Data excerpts
#####

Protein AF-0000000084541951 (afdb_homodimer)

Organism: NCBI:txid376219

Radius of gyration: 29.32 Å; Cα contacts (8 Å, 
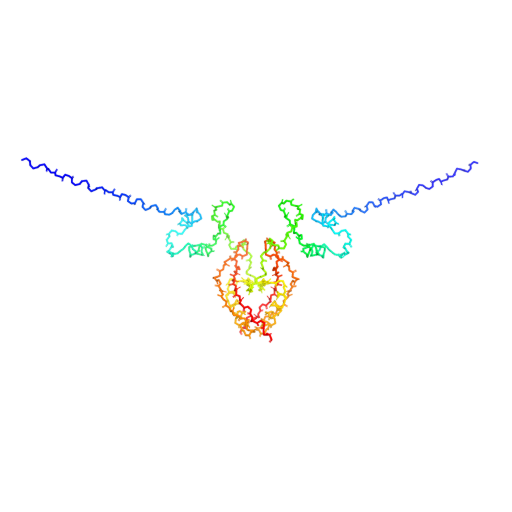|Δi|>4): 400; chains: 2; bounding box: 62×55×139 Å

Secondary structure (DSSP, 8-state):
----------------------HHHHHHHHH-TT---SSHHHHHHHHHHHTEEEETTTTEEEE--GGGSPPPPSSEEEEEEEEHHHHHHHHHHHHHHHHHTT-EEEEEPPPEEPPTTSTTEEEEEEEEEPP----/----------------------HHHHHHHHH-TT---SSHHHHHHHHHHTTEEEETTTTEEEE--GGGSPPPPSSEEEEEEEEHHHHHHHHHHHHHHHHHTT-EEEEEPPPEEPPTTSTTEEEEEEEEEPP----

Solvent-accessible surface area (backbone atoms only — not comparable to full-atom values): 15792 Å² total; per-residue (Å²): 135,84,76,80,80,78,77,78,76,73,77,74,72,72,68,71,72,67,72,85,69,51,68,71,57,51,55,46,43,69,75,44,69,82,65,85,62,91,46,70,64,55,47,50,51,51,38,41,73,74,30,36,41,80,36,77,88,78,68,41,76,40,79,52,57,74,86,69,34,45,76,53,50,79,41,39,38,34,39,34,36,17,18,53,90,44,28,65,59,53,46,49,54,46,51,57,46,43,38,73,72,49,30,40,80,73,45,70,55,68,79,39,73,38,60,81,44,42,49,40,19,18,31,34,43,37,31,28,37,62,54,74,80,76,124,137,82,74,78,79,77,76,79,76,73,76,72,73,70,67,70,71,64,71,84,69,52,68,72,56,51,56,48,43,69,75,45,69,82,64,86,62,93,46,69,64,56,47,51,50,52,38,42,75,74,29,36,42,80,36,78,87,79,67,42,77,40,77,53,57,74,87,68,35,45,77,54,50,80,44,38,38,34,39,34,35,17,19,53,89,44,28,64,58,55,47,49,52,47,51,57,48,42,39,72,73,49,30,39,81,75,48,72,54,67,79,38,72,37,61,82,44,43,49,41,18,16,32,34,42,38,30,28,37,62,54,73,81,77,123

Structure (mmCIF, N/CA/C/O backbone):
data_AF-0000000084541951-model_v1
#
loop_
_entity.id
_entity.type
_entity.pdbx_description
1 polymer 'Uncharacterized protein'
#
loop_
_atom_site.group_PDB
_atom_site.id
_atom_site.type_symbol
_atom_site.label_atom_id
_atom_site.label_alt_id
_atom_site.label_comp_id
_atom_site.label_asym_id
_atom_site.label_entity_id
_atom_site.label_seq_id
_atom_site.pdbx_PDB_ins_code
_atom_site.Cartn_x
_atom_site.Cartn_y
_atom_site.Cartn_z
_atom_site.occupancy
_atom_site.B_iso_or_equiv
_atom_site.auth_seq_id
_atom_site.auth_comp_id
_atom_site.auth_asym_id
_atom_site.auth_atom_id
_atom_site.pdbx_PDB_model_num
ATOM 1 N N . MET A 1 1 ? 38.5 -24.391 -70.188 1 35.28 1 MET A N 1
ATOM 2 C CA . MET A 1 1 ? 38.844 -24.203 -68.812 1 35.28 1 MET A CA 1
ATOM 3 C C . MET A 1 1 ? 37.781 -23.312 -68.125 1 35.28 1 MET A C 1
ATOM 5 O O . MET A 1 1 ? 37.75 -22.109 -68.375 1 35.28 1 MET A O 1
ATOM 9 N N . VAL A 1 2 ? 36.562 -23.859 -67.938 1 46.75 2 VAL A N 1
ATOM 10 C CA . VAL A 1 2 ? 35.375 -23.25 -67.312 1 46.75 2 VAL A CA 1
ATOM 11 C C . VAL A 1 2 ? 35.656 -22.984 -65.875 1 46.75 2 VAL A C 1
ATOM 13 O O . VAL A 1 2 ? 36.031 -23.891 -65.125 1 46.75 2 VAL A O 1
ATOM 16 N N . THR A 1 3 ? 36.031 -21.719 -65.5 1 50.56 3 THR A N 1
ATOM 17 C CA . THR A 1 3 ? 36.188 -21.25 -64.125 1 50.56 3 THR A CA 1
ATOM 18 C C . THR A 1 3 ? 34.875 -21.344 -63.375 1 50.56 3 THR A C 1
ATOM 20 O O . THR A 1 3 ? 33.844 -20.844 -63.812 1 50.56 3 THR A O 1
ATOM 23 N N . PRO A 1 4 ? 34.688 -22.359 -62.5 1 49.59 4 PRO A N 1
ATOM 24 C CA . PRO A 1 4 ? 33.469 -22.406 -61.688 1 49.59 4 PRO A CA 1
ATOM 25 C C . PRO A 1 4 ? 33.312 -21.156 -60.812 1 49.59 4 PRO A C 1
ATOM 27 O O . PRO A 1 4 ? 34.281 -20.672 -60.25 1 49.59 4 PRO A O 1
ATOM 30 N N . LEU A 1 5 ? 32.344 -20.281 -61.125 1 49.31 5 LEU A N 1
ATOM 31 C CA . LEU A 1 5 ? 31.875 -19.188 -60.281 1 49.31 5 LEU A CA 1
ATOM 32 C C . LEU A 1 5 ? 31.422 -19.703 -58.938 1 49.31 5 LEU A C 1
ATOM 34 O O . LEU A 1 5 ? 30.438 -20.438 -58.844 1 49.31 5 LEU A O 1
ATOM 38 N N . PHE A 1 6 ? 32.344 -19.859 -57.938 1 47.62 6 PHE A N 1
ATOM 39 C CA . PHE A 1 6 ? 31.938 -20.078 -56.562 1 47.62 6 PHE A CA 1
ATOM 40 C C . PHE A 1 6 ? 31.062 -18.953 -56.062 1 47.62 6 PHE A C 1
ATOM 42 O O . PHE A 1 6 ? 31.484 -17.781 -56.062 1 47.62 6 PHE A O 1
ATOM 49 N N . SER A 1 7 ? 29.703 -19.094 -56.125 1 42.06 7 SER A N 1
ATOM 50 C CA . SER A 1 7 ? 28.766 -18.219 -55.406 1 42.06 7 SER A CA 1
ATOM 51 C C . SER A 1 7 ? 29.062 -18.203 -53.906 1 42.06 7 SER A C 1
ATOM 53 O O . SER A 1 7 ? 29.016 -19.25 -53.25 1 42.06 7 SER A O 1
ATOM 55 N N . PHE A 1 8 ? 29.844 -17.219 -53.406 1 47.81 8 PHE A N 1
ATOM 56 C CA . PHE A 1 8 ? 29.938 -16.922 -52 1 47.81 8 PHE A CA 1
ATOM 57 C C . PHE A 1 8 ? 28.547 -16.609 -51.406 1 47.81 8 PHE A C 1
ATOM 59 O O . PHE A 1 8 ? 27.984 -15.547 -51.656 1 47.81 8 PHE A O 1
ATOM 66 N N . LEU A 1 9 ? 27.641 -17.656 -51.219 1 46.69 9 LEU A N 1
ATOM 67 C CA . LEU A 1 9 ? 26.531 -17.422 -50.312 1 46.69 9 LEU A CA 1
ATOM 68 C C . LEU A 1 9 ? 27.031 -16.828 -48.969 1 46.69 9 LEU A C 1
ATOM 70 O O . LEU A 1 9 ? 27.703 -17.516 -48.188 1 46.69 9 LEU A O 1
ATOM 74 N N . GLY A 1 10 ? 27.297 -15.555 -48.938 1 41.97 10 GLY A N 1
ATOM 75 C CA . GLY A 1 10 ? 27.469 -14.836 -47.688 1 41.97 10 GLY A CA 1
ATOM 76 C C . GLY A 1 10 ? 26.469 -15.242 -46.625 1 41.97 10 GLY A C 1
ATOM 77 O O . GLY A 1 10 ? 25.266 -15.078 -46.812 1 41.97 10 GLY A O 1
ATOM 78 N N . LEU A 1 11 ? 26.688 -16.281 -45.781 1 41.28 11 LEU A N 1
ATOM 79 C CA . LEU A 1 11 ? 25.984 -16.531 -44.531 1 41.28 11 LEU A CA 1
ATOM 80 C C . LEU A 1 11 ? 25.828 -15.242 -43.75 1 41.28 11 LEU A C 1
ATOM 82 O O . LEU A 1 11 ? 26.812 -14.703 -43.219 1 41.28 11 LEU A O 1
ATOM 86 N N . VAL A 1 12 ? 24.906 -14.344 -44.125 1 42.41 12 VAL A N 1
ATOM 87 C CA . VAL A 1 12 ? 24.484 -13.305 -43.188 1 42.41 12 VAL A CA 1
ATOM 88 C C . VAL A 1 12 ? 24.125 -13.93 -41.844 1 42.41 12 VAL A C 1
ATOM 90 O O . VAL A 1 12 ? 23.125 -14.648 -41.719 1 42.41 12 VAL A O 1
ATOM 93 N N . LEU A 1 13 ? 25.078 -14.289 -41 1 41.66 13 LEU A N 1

#####

▸ Task to carry out:
Copy the lines above exactly, beginning at the line that has "ATOM 2 C CA" and stopping after the line that has "ATOM 13 O O", and omit the rest.

▸ Output of the task:
ATOM 2 C CA . MET A 1 1 ? 38.844 -24.203 -68.812 1 35.28 1 MET A CA 1
ATOM 3 C C . MET A 1 1 ? 37.781 -23.312 -68.125 1 35.28 1 MET A C 1
ATOM 5 O O . MET A 1 1 ? 37.75 -22.109 -68.375 1 35.28 1 MET A O 1
ATOM 9 N N . VAL A 1 2 ? 36.562 -23.859 -67.938 1 46.75 2 VAL A N 1
ATOM 10 C CA . VAL A 1 2 ? 35.375 -23.25 -67.312 1 46.75 2 VAL A CA 1
ATOM 11 C C . VAL A 1 2 ? 35.656 -22.984 -65.875 1 46.75 2 VAL A C 1
ATOM 13 O O . VAL A 1 2 ? 36.031 -23.891 -65.125 1 46.75 2 VAL A O 1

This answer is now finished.